Thus with the first half done and dusted and the Heart down 0-1 on the scoreboard and reduced to ten men on the pitch, there was every expectation that the visitors would complete the job of a clean sweep of victories over John van t’Schip’s squad in 2013/14. However the ‘new and improved’ Heart were able to snaffle a goal back thanks to Germano capitalising on a woeful error from Janjetovic, and from this 52nd minute goal onward the visitors looked lethargic, aimless and simply non-competitive. The home team did their best to increase their goal tally, however nought came of their efforts until the fresh legs of David Williams were introduced from the 69th minute, subbing for the tireless Iain Ramsay. A draw still seemed the logical result however, but football can sometimes defy logic. Thanks to Williams’ magical efforts to bypass a floundering Sydney FC defence in the 87th minute the Heart pulled off one of their best wins of the season (admittedly that’s a small pool to choose from). With plenty to cheer about the local fans must feel elated that their club has begun to revive on and off field passion, and always in the background is the Manchester City lead consortium ownership, ready to swing into effect from the season’s end. Meanwhile the Sky Blues have fumbled into more failure and no one in their right mind sees them escaping from the vicious circle of bad results, disaffected fans, badly performing and unmotivated players and band-aid solutions implemented by a wayward coaching staff.

Perth Glory vs Melbourne Victory (1-1 Draw)

A crucial game particularly for the Victory and their besieged coach Kevin Muscat, this draw between two clubs who recently have been average to poor created some stability for both of their campaigns. However truth be told neither coach would be that happy with the result. The visitors stuck with their 4-2-2-2 structure and for the first time in three rounds showed some degree of composure and control from the midfield. Gui Finkler was certainly part of this revival and Archie Thompson also had an influence, however it was Celtic loan player Tom Rogic who was the most notable contributor to the Victory’s improved form in the first half. He had an excellent shot on goal deflected off the cross bar on the 33rd minute mark, and whilst he was denied taking the Victory in front his team mates made sure of grabbing the lead when Finkler converted a penalty won by Thompson.

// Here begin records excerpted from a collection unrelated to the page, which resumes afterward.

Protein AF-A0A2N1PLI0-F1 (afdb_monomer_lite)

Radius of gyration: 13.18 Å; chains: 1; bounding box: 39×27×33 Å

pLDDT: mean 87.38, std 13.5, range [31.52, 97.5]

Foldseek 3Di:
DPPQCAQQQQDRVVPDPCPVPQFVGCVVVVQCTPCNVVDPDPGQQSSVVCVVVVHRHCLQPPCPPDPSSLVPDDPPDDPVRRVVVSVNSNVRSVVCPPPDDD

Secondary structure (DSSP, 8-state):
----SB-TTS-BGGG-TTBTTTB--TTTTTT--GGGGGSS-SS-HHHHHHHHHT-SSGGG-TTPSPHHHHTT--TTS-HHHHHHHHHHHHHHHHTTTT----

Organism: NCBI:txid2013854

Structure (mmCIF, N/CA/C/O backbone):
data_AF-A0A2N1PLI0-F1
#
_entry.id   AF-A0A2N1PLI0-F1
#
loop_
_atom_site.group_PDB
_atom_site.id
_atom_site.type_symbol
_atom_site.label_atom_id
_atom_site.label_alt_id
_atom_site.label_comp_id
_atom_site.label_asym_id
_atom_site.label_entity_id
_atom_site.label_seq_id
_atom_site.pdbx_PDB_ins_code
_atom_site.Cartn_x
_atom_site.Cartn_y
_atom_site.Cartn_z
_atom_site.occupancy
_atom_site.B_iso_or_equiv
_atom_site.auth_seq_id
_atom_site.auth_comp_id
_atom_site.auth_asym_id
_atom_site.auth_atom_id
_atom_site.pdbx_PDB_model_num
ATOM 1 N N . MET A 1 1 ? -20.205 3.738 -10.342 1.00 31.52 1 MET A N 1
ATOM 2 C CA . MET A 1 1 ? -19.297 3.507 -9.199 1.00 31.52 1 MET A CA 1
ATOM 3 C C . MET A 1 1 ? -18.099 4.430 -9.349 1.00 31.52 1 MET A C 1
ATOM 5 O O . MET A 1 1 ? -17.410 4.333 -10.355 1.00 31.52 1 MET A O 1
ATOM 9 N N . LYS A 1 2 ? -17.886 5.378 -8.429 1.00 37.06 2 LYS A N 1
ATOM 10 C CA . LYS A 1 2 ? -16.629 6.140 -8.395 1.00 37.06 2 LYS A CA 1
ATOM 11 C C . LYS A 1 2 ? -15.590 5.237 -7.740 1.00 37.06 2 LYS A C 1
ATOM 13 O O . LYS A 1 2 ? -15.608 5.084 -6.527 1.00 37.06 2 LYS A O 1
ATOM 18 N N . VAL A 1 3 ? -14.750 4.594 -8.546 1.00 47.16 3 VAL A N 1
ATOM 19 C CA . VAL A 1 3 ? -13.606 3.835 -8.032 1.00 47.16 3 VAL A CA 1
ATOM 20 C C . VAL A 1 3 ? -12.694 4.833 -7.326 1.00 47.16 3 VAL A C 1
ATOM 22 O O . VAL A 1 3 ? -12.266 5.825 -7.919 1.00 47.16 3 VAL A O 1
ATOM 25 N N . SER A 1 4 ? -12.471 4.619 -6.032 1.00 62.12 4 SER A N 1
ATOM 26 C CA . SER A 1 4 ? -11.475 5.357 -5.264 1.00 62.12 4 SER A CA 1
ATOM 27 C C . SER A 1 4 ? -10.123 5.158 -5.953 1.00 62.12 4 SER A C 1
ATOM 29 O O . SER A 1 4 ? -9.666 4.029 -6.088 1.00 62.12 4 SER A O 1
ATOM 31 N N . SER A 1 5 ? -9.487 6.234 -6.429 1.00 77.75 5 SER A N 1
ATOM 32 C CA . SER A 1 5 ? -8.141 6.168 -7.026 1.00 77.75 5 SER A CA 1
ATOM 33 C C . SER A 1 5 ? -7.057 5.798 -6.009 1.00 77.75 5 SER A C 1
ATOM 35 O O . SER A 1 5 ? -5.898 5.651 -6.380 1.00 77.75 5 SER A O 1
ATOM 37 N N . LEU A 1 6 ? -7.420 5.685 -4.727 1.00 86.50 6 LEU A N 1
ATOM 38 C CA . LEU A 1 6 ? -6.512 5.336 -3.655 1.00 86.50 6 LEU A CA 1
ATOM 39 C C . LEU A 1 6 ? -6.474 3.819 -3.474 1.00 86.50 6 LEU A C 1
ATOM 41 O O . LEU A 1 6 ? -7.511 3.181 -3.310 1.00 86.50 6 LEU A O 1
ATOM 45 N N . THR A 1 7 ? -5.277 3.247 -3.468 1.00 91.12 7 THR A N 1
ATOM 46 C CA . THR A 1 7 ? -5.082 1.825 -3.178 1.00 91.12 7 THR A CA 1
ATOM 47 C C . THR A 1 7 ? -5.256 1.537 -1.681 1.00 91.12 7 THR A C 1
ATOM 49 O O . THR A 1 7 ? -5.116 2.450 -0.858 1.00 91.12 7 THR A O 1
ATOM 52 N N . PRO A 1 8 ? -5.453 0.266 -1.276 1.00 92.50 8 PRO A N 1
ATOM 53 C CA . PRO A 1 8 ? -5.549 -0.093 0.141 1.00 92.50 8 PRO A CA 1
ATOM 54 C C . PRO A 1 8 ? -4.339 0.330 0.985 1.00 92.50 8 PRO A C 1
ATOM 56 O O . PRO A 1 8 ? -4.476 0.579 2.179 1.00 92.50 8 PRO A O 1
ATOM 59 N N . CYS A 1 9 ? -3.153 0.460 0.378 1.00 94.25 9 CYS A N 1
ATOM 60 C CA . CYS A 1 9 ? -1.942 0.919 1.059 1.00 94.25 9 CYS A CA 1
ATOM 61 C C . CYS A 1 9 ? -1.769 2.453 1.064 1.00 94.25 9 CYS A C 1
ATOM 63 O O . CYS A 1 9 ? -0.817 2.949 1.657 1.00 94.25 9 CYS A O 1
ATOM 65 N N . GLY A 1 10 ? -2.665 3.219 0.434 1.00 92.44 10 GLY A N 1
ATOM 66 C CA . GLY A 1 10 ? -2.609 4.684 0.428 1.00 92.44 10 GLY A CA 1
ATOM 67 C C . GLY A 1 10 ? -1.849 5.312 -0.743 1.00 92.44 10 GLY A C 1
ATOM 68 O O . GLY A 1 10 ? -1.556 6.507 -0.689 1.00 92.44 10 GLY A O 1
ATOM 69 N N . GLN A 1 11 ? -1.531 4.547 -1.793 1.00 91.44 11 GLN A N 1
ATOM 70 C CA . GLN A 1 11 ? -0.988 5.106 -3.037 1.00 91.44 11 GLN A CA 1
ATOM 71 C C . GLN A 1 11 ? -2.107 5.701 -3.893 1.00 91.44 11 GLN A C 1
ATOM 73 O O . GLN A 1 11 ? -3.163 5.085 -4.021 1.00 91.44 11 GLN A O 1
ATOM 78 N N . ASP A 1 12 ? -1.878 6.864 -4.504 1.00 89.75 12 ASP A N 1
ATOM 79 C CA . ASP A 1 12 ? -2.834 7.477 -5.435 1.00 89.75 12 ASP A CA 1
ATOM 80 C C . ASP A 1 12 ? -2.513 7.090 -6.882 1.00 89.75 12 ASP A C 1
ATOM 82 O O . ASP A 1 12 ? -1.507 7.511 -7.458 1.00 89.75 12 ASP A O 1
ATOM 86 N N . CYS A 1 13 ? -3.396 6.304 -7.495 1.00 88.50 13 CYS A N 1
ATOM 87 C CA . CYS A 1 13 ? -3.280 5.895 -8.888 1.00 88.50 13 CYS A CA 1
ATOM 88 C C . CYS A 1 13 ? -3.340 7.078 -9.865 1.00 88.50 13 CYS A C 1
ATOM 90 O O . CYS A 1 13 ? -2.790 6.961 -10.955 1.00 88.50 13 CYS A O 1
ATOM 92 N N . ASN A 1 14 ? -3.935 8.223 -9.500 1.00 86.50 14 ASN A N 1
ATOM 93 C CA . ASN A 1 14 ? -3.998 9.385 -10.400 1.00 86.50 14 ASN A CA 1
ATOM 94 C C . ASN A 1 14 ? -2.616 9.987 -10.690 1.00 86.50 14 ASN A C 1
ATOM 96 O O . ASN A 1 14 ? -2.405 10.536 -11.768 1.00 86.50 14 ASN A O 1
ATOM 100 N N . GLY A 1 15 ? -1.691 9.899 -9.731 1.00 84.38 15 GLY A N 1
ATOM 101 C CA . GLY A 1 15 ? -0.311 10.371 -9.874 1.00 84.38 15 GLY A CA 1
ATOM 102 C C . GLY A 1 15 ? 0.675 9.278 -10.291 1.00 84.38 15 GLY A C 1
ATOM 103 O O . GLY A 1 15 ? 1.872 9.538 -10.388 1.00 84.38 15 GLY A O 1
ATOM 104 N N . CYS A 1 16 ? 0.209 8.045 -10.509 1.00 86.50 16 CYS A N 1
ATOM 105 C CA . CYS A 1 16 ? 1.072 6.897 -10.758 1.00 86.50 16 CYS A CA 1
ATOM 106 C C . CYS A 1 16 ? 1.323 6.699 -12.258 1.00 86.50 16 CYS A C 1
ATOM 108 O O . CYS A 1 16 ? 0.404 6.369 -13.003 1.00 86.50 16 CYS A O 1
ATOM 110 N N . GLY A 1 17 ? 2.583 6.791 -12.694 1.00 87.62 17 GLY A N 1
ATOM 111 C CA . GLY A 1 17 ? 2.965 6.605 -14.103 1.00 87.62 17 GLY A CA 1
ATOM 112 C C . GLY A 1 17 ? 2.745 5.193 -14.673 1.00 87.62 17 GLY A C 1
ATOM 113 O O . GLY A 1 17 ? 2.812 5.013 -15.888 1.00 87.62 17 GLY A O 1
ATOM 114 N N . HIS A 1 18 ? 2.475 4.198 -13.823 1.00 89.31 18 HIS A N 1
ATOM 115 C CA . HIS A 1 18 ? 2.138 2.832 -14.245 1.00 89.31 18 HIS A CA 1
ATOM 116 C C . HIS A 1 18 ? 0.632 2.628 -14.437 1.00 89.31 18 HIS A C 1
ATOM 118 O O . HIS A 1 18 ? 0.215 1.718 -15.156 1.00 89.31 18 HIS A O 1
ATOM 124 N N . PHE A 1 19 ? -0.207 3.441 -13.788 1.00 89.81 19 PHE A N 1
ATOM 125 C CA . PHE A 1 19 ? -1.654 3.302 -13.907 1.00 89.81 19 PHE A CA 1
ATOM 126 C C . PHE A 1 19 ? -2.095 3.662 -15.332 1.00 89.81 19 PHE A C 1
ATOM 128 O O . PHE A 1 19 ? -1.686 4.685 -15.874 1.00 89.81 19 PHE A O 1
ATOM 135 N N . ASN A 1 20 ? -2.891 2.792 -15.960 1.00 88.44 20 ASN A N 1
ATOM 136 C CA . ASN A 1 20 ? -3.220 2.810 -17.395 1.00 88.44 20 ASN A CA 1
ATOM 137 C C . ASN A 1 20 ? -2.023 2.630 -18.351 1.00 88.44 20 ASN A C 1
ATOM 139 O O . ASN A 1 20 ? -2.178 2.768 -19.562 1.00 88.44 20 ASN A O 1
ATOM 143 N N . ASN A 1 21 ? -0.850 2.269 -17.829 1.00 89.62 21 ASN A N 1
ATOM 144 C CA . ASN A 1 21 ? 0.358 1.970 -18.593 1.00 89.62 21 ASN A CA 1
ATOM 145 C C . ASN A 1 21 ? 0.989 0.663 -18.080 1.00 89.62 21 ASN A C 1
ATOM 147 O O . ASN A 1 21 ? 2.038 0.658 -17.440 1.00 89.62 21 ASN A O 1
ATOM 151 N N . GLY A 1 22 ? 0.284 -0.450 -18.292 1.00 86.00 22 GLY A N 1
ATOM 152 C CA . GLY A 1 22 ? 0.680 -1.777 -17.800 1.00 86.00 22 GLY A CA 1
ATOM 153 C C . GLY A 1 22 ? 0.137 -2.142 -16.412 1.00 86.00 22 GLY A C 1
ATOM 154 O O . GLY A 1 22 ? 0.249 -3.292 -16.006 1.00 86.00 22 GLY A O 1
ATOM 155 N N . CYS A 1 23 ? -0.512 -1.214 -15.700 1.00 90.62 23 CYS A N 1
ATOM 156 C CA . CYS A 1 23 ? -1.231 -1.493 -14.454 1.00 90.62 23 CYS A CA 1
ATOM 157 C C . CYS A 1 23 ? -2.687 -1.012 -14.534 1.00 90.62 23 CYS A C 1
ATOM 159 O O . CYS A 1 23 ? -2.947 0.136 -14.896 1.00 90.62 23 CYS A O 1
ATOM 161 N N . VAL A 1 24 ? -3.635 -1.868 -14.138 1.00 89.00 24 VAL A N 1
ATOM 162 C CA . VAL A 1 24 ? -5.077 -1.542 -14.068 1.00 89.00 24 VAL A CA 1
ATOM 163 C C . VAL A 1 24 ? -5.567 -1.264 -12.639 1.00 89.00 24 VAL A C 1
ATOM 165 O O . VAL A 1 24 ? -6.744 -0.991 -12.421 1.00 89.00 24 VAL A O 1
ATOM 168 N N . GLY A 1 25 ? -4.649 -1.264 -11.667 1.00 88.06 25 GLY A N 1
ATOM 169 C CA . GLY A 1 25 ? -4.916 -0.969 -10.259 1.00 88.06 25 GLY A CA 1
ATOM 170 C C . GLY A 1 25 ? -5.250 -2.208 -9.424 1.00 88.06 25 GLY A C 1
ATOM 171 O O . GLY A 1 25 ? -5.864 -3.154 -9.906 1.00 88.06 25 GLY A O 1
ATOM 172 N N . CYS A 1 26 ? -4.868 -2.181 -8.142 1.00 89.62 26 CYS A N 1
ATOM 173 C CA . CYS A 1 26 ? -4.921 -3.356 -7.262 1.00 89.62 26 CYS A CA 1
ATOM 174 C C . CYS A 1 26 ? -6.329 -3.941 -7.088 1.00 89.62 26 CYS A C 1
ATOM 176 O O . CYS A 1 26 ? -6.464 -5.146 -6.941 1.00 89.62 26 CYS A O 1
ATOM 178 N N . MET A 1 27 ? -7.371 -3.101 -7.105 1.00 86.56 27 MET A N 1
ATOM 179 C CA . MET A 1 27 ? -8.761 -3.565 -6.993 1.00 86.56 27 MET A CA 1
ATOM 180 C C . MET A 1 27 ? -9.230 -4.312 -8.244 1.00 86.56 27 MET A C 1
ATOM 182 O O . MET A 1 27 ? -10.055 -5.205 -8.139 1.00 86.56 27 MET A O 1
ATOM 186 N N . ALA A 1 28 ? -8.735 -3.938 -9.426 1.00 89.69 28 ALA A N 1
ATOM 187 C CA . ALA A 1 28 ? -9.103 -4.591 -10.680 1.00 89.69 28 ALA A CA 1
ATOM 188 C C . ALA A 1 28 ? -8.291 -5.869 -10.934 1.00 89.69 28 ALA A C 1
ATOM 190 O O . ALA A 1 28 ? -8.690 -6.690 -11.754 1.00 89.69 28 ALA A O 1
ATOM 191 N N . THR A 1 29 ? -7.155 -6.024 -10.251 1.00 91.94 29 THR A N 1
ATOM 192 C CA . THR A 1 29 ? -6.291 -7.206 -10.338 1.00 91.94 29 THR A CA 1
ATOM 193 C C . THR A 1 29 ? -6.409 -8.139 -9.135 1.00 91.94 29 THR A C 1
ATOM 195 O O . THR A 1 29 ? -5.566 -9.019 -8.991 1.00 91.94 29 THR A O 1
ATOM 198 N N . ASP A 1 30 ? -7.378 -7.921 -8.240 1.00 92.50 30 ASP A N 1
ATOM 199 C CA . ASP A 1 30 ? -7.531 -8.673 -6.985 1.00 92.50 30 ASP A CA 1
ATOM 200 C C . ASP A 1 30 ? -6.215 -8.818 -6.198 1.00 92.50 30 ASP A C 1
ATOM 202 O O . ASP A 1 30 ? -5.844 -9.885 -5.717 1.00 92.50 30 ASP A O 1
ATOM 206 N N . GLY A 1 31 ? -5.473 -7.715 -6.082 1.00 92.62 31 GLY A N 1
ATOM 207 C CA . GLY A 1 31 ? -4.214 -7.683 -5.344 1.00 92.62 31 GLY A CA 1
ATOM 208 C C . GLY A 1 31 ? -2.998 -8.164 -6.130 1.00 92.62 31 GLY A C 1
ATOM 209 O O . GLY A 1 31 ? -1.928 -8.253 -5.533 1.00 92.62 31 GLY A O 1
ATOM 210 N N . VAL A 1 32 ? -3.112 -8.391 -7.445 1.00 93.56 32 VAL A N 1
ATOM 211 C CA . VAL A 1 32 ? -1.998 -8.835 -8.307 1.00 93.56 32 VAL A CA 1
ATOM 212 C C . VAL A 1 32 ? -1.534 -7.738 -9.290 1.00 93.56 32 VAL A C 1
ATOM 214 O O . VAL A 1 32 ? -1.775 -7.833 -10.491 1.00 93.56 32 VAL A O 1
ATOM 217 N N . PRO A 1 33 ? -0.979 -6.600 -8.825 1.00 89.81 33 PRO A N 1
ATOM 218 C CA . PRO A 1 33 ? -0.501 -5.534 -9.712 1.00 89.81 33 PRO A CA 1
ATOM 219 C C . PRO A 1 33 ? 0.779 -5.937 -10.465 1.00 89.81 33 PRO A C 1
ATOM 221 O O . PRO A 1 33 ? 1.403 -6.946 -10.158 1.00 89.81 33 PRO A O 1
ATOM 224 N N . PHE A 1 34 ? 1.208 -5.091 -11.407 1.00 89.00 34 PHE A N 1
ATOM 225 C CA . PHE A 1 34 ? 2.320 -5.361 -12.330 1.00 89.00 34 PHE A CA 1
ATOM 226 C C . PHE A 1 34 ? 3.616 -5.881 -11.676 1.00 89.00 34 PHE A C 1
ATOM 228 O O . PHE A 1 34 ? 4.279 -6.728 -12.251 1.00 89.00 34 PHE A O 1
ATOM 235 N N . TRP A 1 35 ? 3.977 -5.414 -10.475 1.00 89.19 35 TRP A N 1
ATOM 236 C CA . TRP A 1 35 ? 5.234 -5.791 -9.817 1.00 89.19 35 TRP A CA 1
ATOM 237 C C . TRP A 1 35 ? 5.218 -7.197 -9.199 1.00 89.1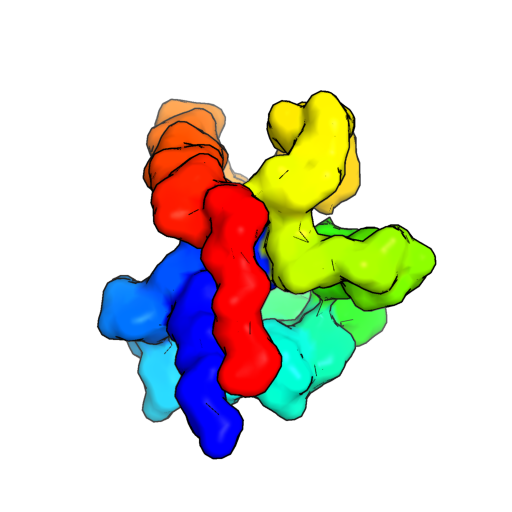9 35 TRP A C 1
ATOM 239 O O . TRP A 1 35 ? 6.272 -7.695 -8.805 1.00 89.19 35 TRP A O 1
ATOM 249 N N . MET A 1 36 ? 4.053 -7.848 -9.112 1.00 91.38 36 MET A N 1
ATOM 250 C CA . MET A 1 36 ? 3.933 -9.184 -8.519 1.00 91.38 36 MET A CA 1
ATOM 251 C C . MET A 1 36 ? 4.722 -10.248 -9.286 1.00 91.38 36 MET A C 1
ATOM 253 O O . MET A 1 36 ? 5.176 -11.212 -8.683 1.00 91.38 36 MET A O 1
ATOM 257 N N . GLU A 1 37 ? 4.973 -10.049 -10.583 1.00 89.94 37 GLU A N 1
ATOM 258 C CA . GLU A 1 37 ? 5.802 -10.961 -11.384 1.00 89.94 37 GLU A CA 1
ATOM 259 C C . GLU A 1 37 ? 7.279 -11.002 -10.939 1.00 89.94 37 GLU A C 1
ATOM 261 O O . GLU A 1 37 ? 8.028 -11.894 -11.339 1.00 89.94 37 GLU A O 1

It was a different story after the half time break thanks to a wonderful distance strike on the Victory’s goal from new Glory import Sernas. The Lithuanian striker shot with almost his first touch in the A-League and it only came after some ridiculous officiating argy-bargy. After finally being allowed on the pitch Sernas collected a sweetly timed pass from Jack Clisby and with a sweeping right boot fired the ball past a diving Nathan Coe. The balance of the play for the remainder of the match was reasonably even, with both the Glory (through McGarry) and the Victory (Nabbout) getting gold plated opportunities to increase their score. Andrew Nabbout was the most wasteful as his one-on-one with Vukovic was comically sprayed to the goalie’s right side, bending away so much it looked to be aimed at the corner post. The end result was undoubtedly fair and appropriate, and whilst the rot had been stopped by Muscat’s team Kenny Lowe must be wondering how he can get his squad winning matches.

Wellington Phoenix vs Adelaide United (2-1 Phoenix win)

Two teams that seem to have discovered how to march remorselessly  up the ladder since New Year are the Phoenix and the Reds, and in a sterling performance from the home team (playing at Auckland’s Mount Smart Stadium) the aspirations of Ernie Merrick’s squad to rise yet further were fulfilled with a dominant 2-1 win. The opening goal came from a penalty awarded against the Reds by referee Peter Green, with key play maker Carlos Hernandez being shirt-fronted by Reds defender Daniel Bowles. For me it looked a soft spot kick however the ref’s word was final and the goal was scored with all due proficiency by the Costa Rican. The foreign legion at the Phoenix almost added a second goal, thanks to Stein Huysegems playing pinball with the Reds’ woodwork in the 32nd minute, with two attempts on goal hitting the goal frame. Huysegems is rapidly become as important to the Phoenix as Berisha is to the Roar, and for him to not score when presented with such an opportunity is a rare miss from him since Wellington began its excellent form run. It may have been a problem if no other goals were added, however thanks to the second Costa Rican in Merrick’s charge, i.e. the nimble Kenny Cunningham. In the 43rd minute he latched onto a delightful Hernandez through-ball and with some careful ball control he brought the ball into the Reds’ box, then completed the effort with a sweet shot that angled into the net past Galekovic. It was a first half dominated by the Phoenix and for the first time in many a round Adelaide looked outplayed.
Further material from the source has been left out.